> _WHAT TO DO_
Begin with the first line of the entries below. Copy each line exactly, stopping after the one that contains "Radius of gyration: 16.47".

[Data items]
# # # # #

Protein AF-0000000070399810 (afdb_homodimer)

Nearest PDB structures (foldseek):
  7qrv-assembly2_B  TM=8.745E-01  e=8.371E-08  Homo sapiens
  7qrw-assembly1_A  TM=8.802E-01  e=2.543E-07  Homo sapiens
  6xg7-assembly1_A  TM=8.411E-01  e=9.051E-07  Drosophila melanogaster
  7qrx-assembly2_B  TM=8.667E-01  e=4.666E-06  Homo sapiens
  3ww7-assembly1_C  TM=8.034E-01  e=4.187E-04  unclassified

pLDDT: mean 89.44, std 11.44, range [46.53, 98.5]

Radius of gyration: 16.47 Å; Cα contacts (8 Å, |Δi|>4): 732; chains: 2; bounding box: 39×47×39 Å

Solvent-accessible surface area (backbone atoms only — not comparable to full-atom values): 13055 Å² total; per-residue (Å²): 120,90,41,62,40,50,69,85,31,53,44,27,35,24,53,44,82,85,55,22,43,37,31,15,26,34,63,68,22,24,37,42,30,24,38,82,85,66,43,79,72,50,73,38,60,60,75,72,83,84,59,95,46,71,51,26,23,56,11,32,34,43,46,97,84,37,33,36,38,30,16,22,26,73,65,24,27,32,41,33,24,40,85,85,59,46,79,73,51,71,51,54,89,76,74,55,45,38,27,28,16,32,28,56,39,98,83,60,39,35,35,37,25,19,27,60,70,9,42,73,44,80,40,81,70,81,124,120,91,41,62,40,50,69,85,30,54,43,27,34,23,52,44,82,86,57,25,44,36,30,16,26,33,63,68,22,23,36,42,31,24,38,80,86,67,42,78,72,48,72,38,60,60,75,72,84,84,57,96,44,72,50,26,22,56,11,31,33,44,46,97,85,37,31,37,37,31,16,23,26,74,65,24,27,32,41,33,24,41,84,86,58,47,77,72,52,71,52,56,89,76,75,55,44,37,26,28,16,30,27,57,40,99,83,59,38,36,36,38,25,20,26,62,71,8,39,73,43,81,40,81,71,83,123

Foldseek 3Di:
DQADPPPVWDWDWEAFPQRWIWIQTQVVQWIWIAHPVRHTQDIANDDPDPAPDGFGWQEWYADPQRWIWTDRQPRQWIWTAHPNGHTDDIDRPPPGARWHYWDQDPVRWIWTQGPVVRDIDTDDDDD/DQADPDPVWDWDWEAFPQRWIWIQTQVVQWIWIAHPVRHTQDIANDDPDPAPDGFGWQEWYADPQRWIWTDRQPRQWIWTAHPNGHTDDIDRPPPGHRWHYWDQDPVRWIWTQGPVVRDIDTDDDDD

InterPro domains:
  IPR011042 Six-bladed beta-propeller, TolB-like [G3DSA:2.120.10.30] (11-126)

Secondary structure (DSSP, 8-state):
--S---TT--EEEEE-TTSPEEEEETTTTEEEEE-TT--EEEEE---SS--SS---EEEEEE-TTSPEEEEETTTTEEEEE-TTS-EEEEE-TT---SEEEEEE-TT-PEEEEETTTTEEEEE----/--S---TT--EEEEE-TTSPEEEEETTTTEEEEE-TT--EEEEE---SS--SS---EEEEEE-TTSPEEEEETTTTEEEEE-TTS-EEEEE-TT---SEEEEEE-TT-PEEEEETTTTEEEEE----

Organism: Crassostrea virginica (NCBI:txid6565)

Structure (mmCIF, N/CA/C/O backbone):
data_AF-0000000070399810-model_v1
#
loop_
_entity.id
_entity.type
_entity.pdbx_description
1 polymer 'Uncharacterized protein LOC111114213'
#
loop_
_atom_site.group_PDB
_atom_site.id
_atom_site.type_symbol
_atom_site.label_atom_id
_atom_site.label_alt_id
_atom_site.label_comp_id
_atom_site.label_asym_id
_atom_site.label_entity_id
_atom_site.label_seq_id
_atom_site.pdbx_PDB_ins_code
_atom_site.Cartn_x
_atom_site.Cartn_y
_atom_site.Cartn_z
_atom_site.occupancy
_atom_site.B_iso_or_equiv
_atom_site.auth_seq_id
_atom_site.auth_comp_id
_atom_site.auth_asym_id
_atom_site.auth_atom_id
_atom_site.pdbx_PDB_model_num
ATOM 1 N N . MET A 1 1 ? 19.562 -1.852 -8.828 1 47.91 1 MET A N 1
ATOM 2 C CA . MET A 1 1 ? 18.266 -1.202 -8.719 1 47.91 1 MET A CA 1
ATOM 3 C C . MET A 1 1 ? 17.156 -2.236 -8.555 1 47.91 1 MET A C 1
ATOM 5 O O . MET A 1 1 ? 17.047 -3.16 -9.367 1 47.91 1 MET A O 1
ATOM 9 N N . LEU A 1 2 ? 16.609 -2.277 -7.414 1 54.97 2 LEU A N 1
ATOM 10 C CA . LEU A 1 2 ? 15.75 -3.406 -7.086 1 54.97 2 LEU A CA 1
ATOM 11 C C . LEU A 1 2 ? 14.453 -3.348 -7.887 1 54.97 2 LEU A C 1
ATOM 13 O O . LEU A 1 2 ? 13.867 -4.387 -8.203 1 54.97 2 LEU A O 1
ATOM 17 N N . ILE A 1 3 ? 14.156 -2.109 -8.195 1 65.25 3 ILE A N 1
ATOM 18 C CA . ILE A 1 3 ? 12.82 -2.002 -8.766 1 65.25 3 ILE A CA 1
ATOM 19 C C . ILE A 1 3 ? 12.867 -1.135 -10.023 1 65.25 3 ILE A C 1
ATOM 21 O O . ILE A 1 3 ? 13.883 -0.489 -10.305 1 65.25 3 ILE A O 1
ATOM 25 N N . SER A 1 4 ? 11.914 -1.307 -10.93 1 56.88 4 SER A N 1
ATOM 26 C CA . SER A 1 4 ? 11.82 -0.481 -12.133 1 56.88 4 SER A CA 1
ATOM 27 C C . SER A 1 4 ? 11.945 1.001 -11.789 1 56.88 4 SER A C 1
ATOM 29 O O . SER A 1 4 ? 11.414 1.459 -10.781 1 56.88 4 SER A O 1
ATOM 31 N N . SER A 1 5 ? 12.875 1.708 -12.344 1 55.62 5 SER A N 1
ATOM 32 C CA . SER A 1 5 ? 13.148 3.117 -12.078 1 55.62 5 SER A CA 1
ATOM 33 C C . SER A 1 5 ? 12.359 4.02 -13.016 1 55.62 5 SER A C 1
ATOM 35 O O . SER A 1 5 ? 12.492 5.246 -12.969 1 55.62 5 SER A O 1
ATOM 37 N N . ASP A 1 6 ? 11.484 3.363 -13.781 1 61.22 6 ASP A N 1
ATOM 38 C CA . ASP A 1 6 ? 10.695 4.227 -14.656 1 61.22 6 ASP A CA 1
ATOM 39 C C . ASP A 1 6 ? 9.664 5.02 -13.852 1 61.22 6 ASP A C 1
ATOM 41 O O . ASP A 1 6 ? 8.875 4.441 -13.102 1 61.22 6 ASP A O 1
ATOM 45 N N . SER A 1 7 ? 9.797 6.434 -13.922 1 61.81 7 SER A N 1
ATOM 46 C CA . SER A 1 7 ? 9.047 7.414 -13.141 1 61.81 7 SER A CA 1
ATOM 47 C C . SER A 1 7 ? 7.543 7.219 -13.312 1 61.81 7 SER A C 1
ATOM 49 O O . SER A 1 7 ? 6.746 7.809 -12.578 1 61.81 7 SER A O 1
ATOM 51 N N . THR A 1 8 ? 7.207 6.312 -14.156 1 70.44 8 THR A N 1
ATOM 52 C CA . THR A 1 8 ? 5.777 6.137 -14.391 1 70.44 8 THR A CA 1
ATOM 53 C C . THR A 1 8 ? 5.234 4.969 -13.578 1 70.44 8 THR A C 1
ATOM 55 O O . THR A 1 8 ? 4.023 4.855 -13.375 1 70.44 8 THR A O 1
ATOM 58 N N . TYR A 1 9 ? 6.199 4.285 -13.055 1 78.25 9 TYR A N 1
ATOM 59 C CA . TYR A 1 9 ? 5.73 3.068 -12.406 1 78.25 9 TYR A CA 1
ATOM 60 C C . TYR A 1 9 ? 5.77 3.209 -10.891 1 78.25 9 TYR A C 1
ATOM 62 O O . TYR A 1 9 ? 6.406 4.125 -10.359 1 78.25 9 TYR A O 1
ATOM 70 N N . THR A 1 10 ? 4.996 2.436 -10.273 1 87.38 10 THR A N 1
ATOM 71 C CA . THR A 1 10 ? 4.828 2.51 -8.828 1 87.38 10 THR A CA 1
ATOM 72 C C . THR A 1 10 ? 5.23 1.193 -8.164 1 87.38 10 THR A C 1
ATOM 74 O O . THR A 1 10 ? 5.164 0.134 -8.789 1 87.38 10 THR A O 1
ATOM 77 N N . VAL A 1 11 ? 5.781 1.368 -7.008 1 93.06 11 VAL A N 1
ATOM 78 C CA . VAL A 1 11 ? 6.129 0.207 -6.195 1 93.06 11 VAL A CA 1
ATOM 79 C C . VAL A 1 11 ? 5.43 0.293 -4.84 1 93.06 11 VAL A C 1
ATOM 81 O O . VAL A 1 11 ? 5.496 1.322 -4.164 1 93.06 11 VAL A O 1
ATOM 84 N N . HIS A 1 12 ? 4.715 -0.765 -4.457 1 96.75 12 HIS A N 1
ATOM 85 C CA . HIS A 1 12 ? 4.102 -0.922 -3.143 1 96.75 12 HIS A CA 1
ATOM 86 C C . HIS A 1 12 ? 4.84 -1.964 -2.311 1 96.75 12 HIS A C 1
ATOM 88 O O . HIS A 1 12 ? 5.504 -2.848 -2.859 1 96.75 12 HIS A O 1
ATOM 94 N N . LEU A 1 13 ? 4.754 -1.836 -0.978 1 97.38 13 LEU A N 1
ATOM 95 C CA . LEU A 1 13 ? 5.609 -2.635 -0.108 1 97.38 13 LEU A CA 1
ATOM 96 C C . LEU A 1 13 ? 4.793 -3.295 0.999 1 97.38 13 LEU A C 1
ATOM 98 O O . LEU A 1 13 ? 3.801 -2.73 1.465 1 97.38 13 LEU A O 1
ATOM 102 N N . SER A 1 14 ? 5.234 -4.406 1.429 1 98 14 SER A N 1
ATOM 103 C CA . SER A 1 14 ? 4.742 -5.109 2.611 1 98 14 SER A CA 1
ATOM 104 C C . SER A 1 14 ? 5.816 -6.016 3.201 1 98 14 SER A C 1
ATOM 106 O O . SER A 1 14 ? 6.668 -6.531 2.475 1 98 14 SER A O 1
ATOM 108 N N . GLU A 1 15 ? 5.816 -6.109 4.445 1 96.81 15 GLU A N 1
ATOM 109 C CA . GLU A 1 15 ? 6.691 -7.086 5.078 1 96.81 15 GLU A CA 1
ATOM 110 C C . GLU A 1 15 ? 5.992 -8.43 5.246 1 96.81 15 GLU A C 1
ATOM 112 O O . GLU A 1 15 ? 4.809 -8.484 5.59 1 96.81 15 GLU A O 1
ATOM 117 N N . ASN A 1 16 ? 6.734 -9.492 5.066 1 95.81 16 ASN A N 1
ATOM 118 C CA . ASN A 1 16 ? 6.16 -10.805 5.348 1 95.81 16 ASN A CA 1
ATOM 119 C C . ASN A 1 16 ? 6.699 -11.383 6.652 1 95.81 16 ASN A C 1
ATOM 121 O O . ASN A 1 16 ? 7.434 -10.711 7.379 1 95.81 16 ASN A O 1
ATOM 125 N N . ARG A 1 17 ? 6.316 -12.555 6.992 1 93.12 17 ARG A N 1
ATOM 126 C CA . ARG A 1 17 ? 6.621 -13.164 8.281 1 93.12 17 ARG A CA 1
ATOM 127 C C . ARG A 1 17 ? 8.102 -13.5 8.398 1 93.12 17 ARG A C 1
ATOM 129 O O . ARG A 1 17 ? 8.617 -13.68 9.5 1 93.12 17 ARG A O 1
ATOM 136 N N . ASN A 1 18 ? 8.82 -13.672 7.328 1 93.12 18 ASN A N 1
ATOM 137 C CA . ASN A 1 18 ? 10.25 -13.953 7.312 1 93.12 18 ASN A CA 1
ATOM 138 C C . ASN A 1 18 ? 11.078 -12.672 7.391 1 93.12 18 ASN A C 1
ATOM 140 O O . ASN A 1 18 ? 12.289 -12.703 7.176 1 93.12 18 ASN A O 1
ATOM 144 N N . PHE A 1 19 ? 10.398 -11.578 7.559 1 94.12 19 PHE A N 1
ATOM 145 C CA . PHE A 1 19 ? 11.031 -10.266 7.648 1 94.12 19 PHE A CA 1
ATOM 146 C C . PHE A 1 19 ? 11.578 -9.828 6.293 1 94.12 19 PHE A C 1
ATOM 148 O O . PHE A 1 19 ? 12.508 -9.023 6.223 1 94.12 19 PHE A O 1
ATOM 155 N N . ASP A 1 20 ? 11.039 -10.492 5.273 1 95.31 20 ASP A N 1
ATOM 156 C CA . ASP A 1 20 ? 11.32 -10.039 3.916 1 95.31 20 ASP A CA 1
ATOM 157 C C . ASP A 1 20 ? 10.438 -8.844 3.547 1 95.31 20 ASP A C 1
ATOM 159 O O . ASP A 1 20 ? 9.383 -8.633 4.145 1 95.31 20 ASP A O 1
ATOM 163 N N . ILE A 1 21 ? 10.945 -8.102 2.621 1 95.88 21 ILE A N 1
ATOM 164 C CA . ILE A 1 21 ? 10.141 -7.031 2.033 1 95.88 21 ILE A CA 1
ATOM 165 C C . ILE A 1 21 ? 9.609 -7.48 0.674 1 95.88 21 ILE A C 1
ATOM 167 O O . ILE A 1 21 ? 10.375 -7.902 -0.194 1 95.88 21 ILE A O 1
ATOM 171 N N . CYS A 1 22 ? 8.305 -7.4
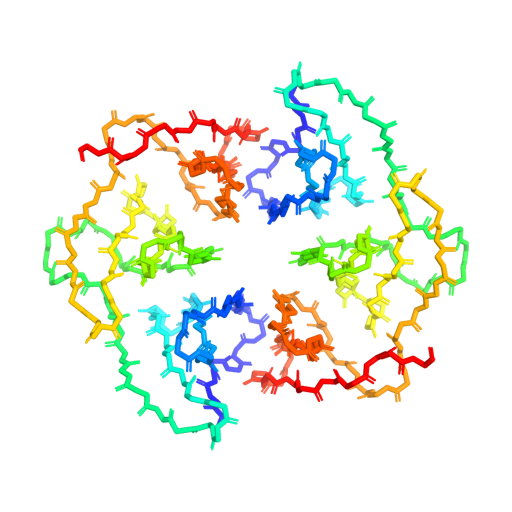73 0.544 1 97.44 22 CYS A N 1
ATOM 172 C CA . CYS A 1 22 ? 7.602 -7.816 -0.689 1 97.44 22 CYS A CA 1
ATOM 173 C C . CYS A 1 22 ? 7.238 -6.562 -1.478 1 97.44 22 CYS A C 1
ATOM 175 O O . CYS A 1 22 ? 6.613 -5.645 -0.94 1 97.44 22 CYS A O 1
ATOM 177 N N . LEU A 1 23 ? 7.633 -6.531 -2.68 1 96.38 23 LEU A N 1
ATOM 178 C CA . LEU A 1 23 ? 7.387 -5.387 -3.549 1 96.38 23 LEU A CA 1
ATOM 179 C C . LEU A 1 23 ? 6.402 -5.75 -4.656 1 96.38 23 LEU A C 1
ATOM 181 O O . LEU A 1 23 ? 6.562 -6.777 -5.32 1 96.38 23 LEU A O 1
ATOM 185 N N . ALA A 1 24 ? 5.371 -5.047 -4.785 1 96.62 24 ALA A N 1
ATOM 186 C CA . ALA A 1 24 ? 4.594 -5.035 -6.02 1 96.62 24 ALA A CA 1
ATOM 187 C C . ALA A 1 24 ? 5.109 -3.973 -6.984 1 96.62 24 ALA A C 1
ATOM 189 O O . ALA A 1 24 ? 4.883 -2.779 -6.781 1 96.62 24 ALA A O 1
ATOM 190 N N . ASP A 1 25 ? 5.801 -4.383 -7.957 1 94 25 ASP A N 1
ATOM 191 C CA . ASP A 1 25 ? 6.387 -3.502 -8.961 1 94 25 ASP A CA 1
ATOM 192 C C . ASP A 1 25 ? 5.574 -3.527 -10.258 1 94 25 ASP A C 1
ATOM 194 O O . ASP A 1 25 ? 5.734 -4.434 -11.078 1 94 25 ASP A O 1
ATOM 198 N N . ASN A 1 26 ? 4.734 -2.564 -10.398 1 92.06 26 ASN A N 1
ATOM 199 C CA . ASN A 1 26 ? 3.83 -2.625 -11.547 1 92.06 26 ASN A CA 1
ATOM 200 C C . ASN A 1 26 ? 4.559 -2.326 -12.852 1 92.06 26 ASN A C 1
ATOM 202 O O . ASN A 1 26 ? 4.113 -2.74 -13.922 1 92.06 26 ASN A O 1
ATOM 206 N N . GLY A 1 27 ? 5.617 -1.574 -12.836 1 89.06 27 GLY A N 1
ATOM 207 C CA . GLY A 1 27 ? 6.422 -1.366 -14.031 1 89.06 27 GLY A CA 1
ATOM 208 C C . GLY A 1 27 ? 7.07 -2.639 -14.539 1 89.06 27 GLY A C 1
ATOM 209 O O . GLY A 1 27 ? 7.086 -2.893 -15.75 1 89.06 27 GLY A O 1
ATOM 210 N N . ALA A 1 28 ? 7.602 -3.43 -13.633 1 89.25 28 ALA A N 1
ATOM 211 C CA . ALA A 1 28 ? 8.242 -4.695 -13.984 1 89.25 28 ALA A CA 1
ATOM 212 C C . ALA A 1 28 ? 7.211 -5.797 -14.18 1 89.25 28 ALA A C 1
ATOM 214 O O . ALA A 1 28 ? 7.527 -6.867 -14.703 1 89.25 28 ALA A O 1
ATOM 215 N N . GLY A 1 29 ? 5.961 -5.543 -13.773 1 91.75 29 GLY A N 1
ATOM 216 C CA . GLY A 1 29 ? 4.973 -6.605 -13.805 1 91.75 29 GLY A CA 1
ATOM 217 C C . GLY A 1 29 ? 5.34 -7.789 -12.922 1 91.75 29 GLY A C 1
ATOM 218 O O . GLY A 1 29 ? 5.289 -8.938 -13.367 1 91.75 29 GLY A O 1
ATOM 219 N N . ALA A 1 30 ? 5.793 -7.473 -11.742 1 93.81 30 ALA A N 1
ATOM 220 C CA . ALA A 1 30 ? 6.301 -8.555 -10.898 1 93.81 30 ALA A CA 1
ATOM 221 C C . ALA A 1 30 ? 6.125 -8.227 -9.422 1 93.81 30 ALA A C 1
ATOM 223 O O . ALA A 1 30 ? 6.152 -7.062 -9.023 1 93.81 30 ALA A O 1
ATOM 224 N N . VAL A 1 31 ? 5.926 -9.219 -8.711 1 96.25 31 VAL A N 1
ATOM 225 C CA . VAL A 1 31 ? 6.191 -9.18 -7.277 1 96.25 31 VAL A CA 1
ATOM 226 C C . VAL A 1 31 ? 7.629 -9.609 -7.008 1 96.25 31 VAL A C 1
ATOM 228 O O . VAL A 1 31 ? 8.062 -10.664 -7.477 1 96.25 31 VAL A O 1
ATOM 231 N N . VAL A 1 32 ? 8.328 -8.766 -6.348 1 95.38 32 VAL A N 1
ATOM 232 C CA . VAL A 1 32 ? 9.711 -9.055 -5.996 1 95.38 32 VAL A CA 1
ATOM 233 C C . VAL A 1 32 ? 9.859 -9.141 -4.48 1 95.38 32 VAL A C 1
ATOM 235 O O . VAL A 1 32 ? 9.445 -8.234 -3.758 1 95.38 32 VAL A O 1
ATOM 238 N N . VAL A 1 33 ? 10.414 -10.25 -3.99 1 96.56 33 VAL A N 1
ATOM 239 C CA . VAL A 1 33 ? 10.609 -10.422 -2.553 1 96.56 33 VAL A CA 1
ATOM 240 C C . VAL A 1 33 ? 12.102 -10.453 -2.229 1 96.56 33 VAL A C 1
ATOM 242 O O . VAL A 1 33 ? 12.852 -11.242 -2.812 1 96.56 33 VAL A O 1
ATOM 245 N N . ILE A 1 34 ? 12.453 -9.602 -1.31 1 94.44 34 ILE A N 1
ATOM 246 C CA . ILE A 1 34 ? 13.859 -9.5 -0.947 1 94.44 34 ILE A CA 1
ATOM 247 C C . ILE A 1 34 ? 14.016 -9.641 0.565 1 94.44 34 ILE A C 1
ATOM 249 O O . ILE A 1 34 ? 13.141 -9.234 1.328 1 94.44 34 ILE A O 1
ATOM 253 N N . SER A 1 35 ? 15.094 -10.18 0.991 1 92.94 35 SER A N 1
ATOM 254 C CA . SER A 1 35 ? 15.398 -10.305 2.412 1 92.94 35 SER A CA 1
ATOM 255 C C . SER A 1 35 ? 15.836 -8.969 3.006 1 92.94 35 SER A C 1
ATOM 257 O O . SER A 1 35 ? 16 -7.988 2.281 1 92.94 35 SER A O 1
ATOM 259 N N . ALA A 1 36 ? 15.953 -8.938 4.32 1 84.12 36 ALA A N 1
ATOM 260 C CA . ALA A 1 36 ? 16.422 -7.75 5.023 1 84.12 36 ALA A CA 1
ATOM 261 C C . ALA A 1 36 ? 17.828 -7.348 4.555 1 84.12 36 ALA A C 1
ATOM 263 O O . ALA A 1 36 ? 18.188 -6.176 4.625 1 84.12 36 ALA A O 1
ATOM 264 N N . ALA A 1 37 ? 18.578 -8.281 4.086 1 85.5 37 ALA A N 1
ATOM 265 C CA . ALA A 1 37 ? 19.938 -8.047 3.588 1 85.5 37 ALA A CA 1
ATOM 266 C C . ALA A 1 37 ? 19.922 -7.762 2.088 1 85.5 37 ALA A C 1
ATOM 268 O O . ALA A 1 37 ? 20.969 -7.809 1.436 1 85.5 37 ALA A O 1
ATOM 269 N N . SER A 1 38 ? 18.719 -7.598 1.544 1 86.56 38 SER A N 1
ATOM 270 C CA . SER A 1 38 ? 18.531 -7.211 0.151 1 86.56 38 SER A CA 1
ATOM 271 C C . SER A 1 38 ? 18.859 -8.359 -0.793 1 86.56 38 SER A C 1
ATOM 273 O O . SER A 1 38 ? 19.25 -8.141 -1.942 1 86.56 38 SER A O 1
ATOM 275 N N . LYS A 1 39 ? 18.828 -9.5 -0.304 1 91.81 39 LYS A N 1
ATOM 276 C CA . LYS A 1 39 ? 18.953 -10.656 -1.178 1 91.81 39 LYS A CA 1
ATOM 277 C C . LYS A 1 39 ? 17.625 -11.047 -1.796 1 91.81 39 LYS A C 1
ATOM 279 O O . LYS A 1 39 ? 16.609 -11.117 -1.098 1 91.81 39 LYS A O 1
ATOM 284 N N . LEU A 1 40 ? 17.688 -11.297 -3.096 1 94 40 LEU A N 1
ATOM 285 C CA . LEU A 1 40 ? 16.469 -11.719 -3.789 1 94 40 LEU A CA 1
ATOM 286 C C . LEU A 1 40 ? 16.031 -13.102 -3.322 1 94 40 LEU A C 1
ATOM 288 O O . LEU A 1 40 ? 16.828 -14.047 -3.33 1 94 40 LEU A O 1
ATOM 292 N N . ARG A 1 41 ? 14.797 -13.18 -2.869 1 96 41 ARG A N 1
ATOM 293 C CA . ARG A 1 41 ? 14.227 -14.484 -2.543 1 96 41 ARG A CA 1
ATOM 294 C C . ARG A 1 41 ? 13.57 -15.109 -3.766 1 96 41 ARG A C 1
ATOM 296 O O . ARG A 1 41 ? 13.945 -16.203 -4.184 1 96 41 ARG A O 1
ATOM 303 N N . PHE A 1 42 ? 12.625 -14.453 -4.387 1 95.5 42 PHE A N 1
ATOM 304 C CA . PHE A 1 42 ? 11.984 -14.898 -5.617 1 95.5 42 PHE A CA 1
ATOM 305 C C . PHE A 1 42 ? 11.297 -13.742 -6.324 1 95.5 42 PHE A C 1
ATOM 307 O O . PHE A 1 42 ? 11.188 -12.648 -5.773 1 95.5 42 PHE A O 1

# # # # #

> _ANSWER BOX_
Protein AF-0000000070399810 (afdb_homodimer)

Nearest PDB structures (foldseek):
  7qrv-assembly2_B  TM=8.745E-01  e=8.371E-08  Homo sapiens
  7qrw-assembly1_A  TM=8.802E-01  e=2.543E-07  Homo sapiens
  6xg7-assembly1_A  TM=8.411E-01  e=9.051E-07  Drosophila melanogaster
  7qrx-assembly2_B  TM=8.667E-01  e=4.666E-06  Homo sapiens
  3ww7-assembly1_C  TM=8.034E-01  e=4.187E-04  unclassified

pLDDT: mean 89.44, std 11.44, range [46.53, 98.5]

Radius of gyration: 16.47 Å; Cα contacts (8 Å, |Δi|>4): 732; chains: 2; bounding box: 39×47×39 Å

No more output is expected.